Pero entre pudores y valores cristianos sacudidos se va descubriendo en la lectura detallada de las prácticas y costumbres sexuales de los indígenas características que aún perviven y atraviesan la cultura colombiana: “En las regiones de Cundinamarca y Boyacá aún las parejas hablan poco y esto es en general un legado de los muiscas. Para casarse, ellos no intercambiaban una sola palabra, él le regalaba una manta —que era un objeto muy preciado—, ella una totumita de chicha y el pacto estaba sellado, y se iban a vivir en una choza en donde nunca había mucho de eso que los psicólogos conocen como diálogo de pareja”, explica Palacio, quien recoge también cómo en el Caribe los primeros cronistas se quedan asombrados con la belleza de sus mujeres, pero sobre todo aterrados con el meneo con el que caminan, una característica inocultable aún de las mujeres del norte del país. “El turismo sexual en la América precolombina se podía costear para el europeo, como sigue siendo hoy en día, al módico precio de crispetas y chocolatinas”, complementa con saña Palacio, evidenciando que efectivamente en materia de prácticas sexuales algunas cosas no han cambiado.

Que los taironas se negaban a copular durante las noches por temor a que sus hijos nacieran ciegos, que algunas mujeres solían adornar su pelo con collares de luciérnagas vivas que las hacían resplandecer, y que en la mayoría de tribus cuando se le daba muerte a un asesino solía castigarse a sus padres, educadores e incluso a su nana, “porque todos hicieron de él un asesino”, son algunas de las cientos de anécdotas documentadas con las crónicas de Indias, unas de las pocas fuentes de información con las que contó Palacio para descubrir lo que pasaba en la intimidad de nuestros ancestros, que no dejaron relatos de primera mano por no contar con escritura.
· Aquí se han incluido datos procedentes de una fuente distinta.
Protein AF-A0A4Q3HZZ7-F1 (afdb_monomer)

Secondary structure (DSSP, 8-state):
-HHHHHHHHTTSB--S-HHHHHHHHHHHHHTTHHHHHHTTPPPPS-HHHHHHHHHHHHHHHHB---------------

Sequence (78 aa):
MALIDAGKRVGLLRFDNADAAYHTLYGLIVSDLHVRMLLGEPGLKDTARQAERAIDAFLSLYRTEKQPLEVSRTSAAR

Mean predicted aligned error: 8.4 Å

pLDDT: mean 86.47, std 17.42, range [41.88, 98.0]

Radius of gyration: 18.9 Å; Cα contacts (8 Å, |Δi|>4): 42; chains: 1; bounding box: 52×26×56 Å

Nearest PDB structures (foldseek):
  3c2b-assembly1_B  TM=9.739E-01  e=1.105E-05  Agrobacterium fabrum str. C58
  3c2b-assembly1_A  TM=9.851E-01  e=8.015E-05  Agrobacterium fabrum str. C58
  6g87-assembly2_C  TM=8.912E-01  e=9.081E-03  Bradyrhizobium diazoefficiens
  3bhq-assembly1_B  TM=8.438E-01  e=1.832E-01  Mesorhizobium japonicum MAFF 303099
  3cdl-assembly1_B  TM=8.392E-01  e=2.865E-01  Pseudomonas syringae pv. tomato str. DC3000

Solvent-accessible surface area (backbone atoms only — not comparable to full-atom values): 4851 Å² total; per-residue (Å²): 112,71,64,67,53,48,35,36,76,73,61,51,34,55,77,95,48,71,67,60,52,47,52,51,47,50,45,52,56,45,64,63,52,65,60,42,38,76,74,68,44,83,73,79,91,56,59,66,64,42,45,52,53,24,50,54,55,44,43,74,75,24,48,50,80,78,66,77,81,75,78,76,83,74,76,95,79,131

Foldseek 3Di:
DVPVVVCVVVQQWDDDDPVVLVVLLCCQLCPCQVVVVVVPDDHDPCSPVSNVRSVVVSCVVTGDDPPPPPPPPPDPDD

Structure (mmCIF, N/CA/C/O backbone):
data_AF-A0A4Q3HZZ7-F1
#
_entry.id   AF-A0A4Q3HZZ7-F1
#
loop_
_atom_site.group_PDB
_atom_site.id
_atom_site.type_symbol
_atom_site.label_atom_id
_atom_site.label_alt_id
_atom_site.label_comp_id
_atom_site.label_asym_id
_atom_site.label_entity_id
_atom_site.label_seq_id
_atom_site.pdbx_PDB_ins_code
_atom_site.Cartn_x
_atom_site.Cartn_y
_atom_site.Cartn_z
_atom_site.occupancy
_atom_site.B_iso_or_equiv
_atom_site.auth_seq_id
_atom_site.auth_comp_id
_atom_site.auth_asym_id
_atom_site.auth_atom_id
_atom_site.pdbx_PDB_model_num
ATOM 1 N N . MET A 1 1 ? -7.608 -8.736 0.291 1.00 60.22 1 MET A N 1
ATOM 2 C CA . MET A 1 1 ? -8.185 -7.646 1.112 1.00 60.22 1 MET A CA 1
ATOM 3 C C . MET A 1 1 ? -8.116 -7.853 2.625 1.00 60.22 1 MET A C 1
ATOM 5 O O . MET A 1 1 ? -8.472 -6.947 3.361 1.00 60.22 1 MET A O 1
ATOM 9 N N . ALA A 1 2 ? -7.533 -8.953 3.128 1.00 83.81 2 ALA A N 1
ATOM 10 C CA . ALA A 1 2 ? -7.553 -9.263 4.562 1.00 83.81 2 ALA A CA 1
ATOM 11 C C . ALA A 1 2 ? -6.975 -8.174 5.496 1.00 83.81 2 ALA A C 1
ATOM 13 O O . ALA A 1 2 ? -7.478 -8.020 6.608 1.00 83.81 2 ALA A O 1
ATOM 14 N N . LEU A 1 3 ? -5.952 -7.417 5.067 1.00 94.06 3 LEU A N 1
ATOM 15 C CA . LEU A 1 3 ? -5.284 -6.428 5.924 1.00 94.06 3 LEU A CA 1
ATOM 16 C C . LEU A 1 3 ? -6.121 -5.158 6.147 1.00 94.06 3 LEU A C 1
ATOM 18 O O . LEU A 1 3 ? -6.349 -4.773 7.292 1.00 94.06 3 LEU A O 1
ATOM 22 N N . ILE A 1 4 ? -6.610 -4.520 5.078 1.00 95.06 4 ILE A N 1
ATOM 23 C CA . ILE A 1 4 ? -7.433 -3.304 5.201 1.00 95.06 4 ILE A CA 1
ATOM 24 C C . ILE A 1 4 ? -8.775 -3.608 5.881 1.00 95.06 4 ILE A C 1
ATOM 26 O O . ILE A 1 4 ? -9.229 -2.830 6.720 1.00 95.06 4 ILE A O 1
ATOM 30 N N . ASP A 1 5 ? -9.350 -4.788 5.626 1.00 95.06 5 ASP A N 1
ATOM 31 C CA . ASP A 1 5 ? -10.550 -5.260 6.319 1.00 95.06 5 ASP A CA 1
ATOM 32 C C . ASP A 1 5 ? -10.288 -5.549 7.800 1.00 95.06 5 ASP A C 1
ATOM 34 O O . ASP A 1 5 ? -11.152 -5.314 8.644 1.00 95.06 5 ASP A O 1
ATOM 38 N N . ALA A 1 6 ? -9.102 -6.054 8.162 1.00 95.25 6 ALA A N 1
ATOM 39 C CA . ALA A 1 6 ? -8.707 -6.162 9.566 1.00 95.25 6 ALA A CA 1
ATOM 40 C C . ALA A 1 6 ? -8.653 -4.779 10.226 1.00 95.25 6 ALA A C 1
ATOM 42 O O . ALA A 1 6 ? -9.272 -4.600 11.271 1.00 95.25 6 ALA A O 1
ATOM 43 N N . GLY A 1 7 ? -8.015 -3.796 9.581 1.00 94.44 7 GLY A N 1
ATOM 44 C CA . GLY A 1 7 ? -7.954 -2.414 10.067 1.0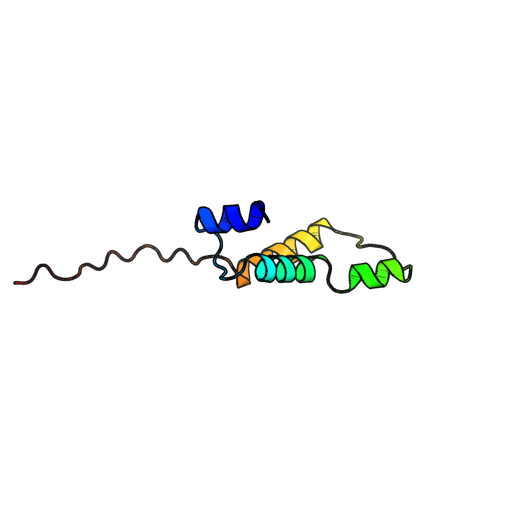0 94.44 7 GLY A CA 1
ATOM 45 C C . GLY A 1 7 ?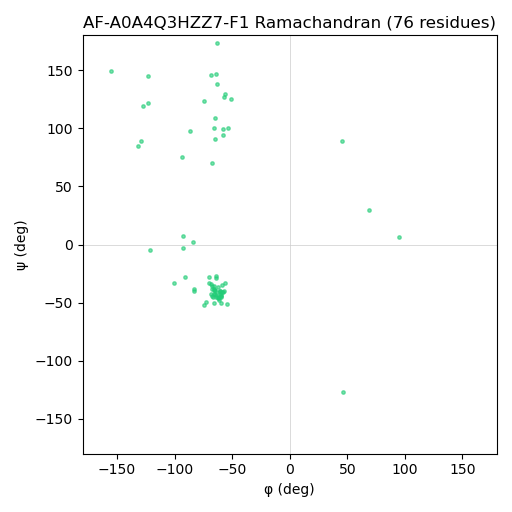 -9.335 -1.783 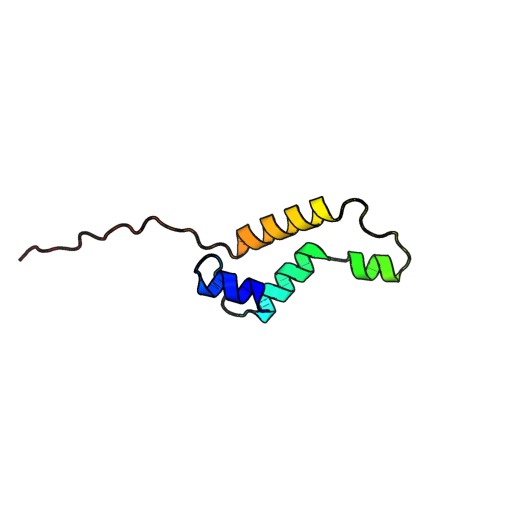10.269 1.00 94.44 7 GLY A C 1
ATOM 46 O O . GLY A 1 7 ? -9.569 -1.141 11.291 1.00 94.44 7 GLY A O 1
ATOM 47 N N . LYS A 1 8 ? -10.279 -2.020 9.351 1.00 94.88 8 LYS A N 1
ATOM 48 C CA . LYS A 1 8 ? -11.671 -1.563 9.494 1.00 94.88 8 LYS 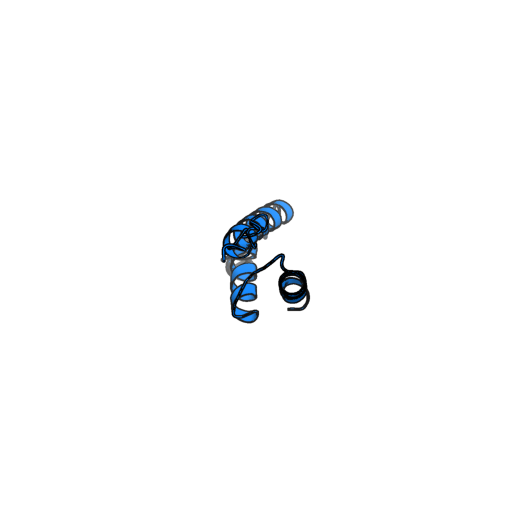A CA 1
ATOM 49 C C . LYS A 1 8 ? -12.398 -2.259 10.644 1.00 94.88 8 LYS A C 1
ATOM 51 O O . LYS A 1 8 ? -13.044 -1.5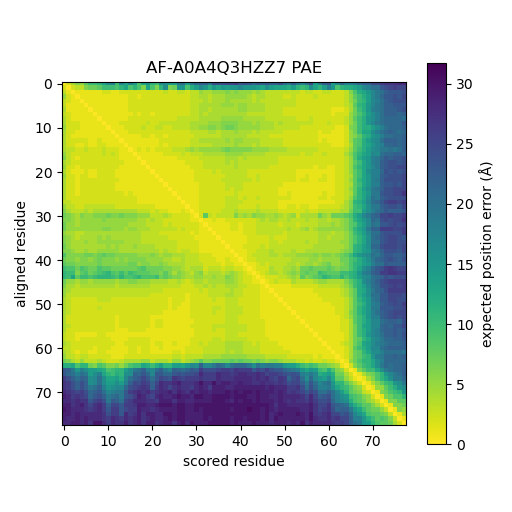90 11.443 1.00 94.88 8 LYS A O 1
ATOM 56 N N . ARG A 1 9 ? -12.260 -3.585 10.774 1.00 94.50 9 ARG A N 1
ATOM 57 C CA . ARG A 1 9 ? -12.895 -4.370 11.852 1.00 94.50 9 ARG A CA 1
ATOM 58 C C . ARG A 1 9 ? -12.479 -3.917 13.250 1.00 94.50 9 ARG A C 1
ATOM 60 O O . ARG A 1 9 ? -13.304 -3.950 14.153 1.00 94.50 9 ARG A O 1
ATOM 67 N N . VAL A 1 10 ? -11.230 -3.483 13.424 1.00 94.88 10 VAL A N 1
ATOM 68 C CA . VAL A 1 10 ? -10.730 -2.961 14.709 1.00 94.88 10 VAL A CA 1
ATOM 69 C C . VAL A 1 10 ? -10.859 -1.437 14.839 1.00 94.88 10 VAL A C 1
ATOM 71 O O . VAL A 1 10 ? -10.350 -0.857 15.796 1.00 94.88 10 VAL A O 1
ATOM 74 N N . GLY A 1 11 ? -11.528 -0.780 13.886 1.00 94.69 11 GLY A N 1
ATOM 75 C CA . GLY A 1 11 ? -11.814 0.652 13.932 1.00 94.69 11 GLY A CA 1
ATOM 76 C C . GLY A 1 11 ? -10.588 1.550 13.772 1.00 94.69 11 GLY A C 1
ATOM 77 O O . GLY A 1 11 ? -10.571 2.630 14.345 1.00 94.69 11 GLY A O 1
ATOM 78 N N . LEU A 1 12 ? -9.557 1.105 13.047 1.00 95.50 12 LEU A N 1
ATOM 79 C CA . LEU A 1 12 ? -8.403 1.932 12.660 1.00 95.50 12 LEU A CA 1
ATOM 80 C C . LEU A 1 12 ? -8.608 2.618 11.304 1.00 95.50 12 LEU A C 1
ATOM 82 O O . LEU A 1 12 ? -8.031 3.676 11.049 1.00 95.50 12 LEU A O 1
ATOM 86 N N . LEU A 1 13 ? -9.403 1.994 10.432 1.00 96.25 13 LEU A N 1
ATOM 87 C CA . LEU A 1 13 ? -9.702 2.475 9.088 1.00 96.25 13 LEU A CA 1
ATOM 88 C C . LEU A 1 13 ? -11.210 2.635 8.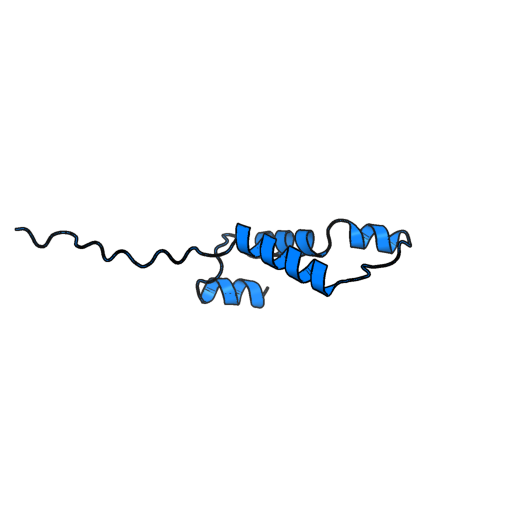892 1.00 96.25 13 LEU A C 1
ATOM 90 O O . LEU A 1 13 ? -11.996 1.822 9.380 1.00 96.25 13 LEU A O 1
ATOM 94 N N . ARG A 1 14 ? -11.612 3.642 8.116 1.00 96.19 14 ARG A N 1
ATOM 95 C CA . ARG A 1 14 ? -12.994 3.854 7.682 1.00 96.19 14 ARG A CA 1
ATOM 96 C C . ARG A 1 14 ? -13.051 4.008 6.170 1.00 96.19 14 ARG A C 1
ATOM 98 O O . ARG A 1 14 ? -12.491 4.946 5.623 1.00 96.19 14 ARG A O 1
ATOM 105 N N . PHE A 1 15 ? -13.768 3.105 5.514 1.00 95.56 15 PHE A N 1
ATOM 106 C CA . PHE A 1 15 ? -14.055 3.143 4.080 1.00 95.56 15 PHE A CA 1
ATOM 107 C C . PHE A 1 15 ? -15.341 2.366 3.792 1.00 95.56 15 PHE A C 1
ATOM 109 O O . PHE A 1 15 ? -15.638 1.389 4.486 1.00 95.56 15 PHE A O 1
ATOM 116 N N . ASP A 1 16 ? -16.086 2.763 2.764 1.00 94.56 16 ASP A N 1
ATOM 117 C CA . ASP A 1 16 ? -17.363 2.124 2.418 1.00 94.56 16 ASP A CA 1
ATOM 118 C C . ASP A 1 16 ? -17.165 0.861 1.573 1.00 94.56 16 ASP A C 1
ATOM 120 O O . ASP A 1 16 ? -17.793 -0.164 1.832 1.00 94.56 16 ASP A O 1
ATOM 124 N N . ASN A 1 17 ? -16.221 0.901 0.628 1.00 95.12 17 ASN A N 1
ATOM 125 C CA . ASN A 1 17 ? -15.908 -0.192 -0.290 1.00 95.12 17 ASN A CA 1
ATOM 126 C C . ASN A 1 17 ? -14.422 -0.587 -0.180 1.00 95.12 17 ASN A C 1
ATOM 128 O O . ASN A 1 17 ? -13.534 0.245 -0.377 1.00 95.12 17 ASN A O 1
ATOM 132 N N . ALA A 1 18 ? -14.161 -1.859 0.140 1.00 94.75 18 ALA A N 1
ATOM 133 C CA . ALA A 1 18 ? -12.810 -2.392 0.314 1.00 94.75 18 ALA A CA 1
ATOM 134 C C . ALA A 1 18 ? -12.008 -2.426 -0.997 1.00 94.75 18 ALA A C 1
ATOM 136 O O . ALA A 1 18 ? -10.820 -2.107 -0.986 1.00 94.75 18 ALA A O 1
ATOM 137 N N . ASP A 1 19 ? -12.648 -2.749 -2.124 1.00 95.75 19 ASP A N 1
ATOM 138 C CA . ASP A 1 19 ? -11.988 -2.771 -3.431 1.00 95.75 19 ASP A CA 1
ATOM 139 C C . ASP A 1 19 ? -11.554 -1.367 -3.837 1.00 95.75 19 ASP A C 1
ATOM 141 O O . ASP A 1 19 ? -10.423 -1.178 -4.281 1.00 95.75 19 ASP A O 1
ATOM 145 N N . ALA A 1 20 ? -12.409 -0.365 -3.621 1.00 96.25 20 ALA A N 1
ATOM 146 C CA . ALA A 1 20 ? -12.062 1.028 -3.887 1.00 96.25 20 ALA A CA 1
ATOM 147 C C . ALA A 1 20 ? -10.888 1.494 -3.008 1.00 96.25 20 ALA A C 1
ATOM 149 O O . ALA A 1 20 ? -9.929 2.069 -3.518 1.00 96.25 20 ALA A O 1
ATOM 150 N N . ALA A 1 21 ? -10.915 1.189 -1.704 1.00 96.88 21 ALA A N 1
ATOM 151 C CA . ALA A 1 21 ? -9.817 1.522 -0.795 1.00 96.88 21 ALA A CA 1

Este viaje escritural que llena de humanidad nuestro pasado apenas comienza. Palacio trabaja ya en dos libros más que tomarán parte de esta trilogía que indaga por las necedades sexuales de los próceres hasta llegar a las prácticas más cotidianas de la contemporaneidad, en donde quizás al leerlas nos asombremos tanto como los conquistadores que encontraron esos indígenas del color del oro.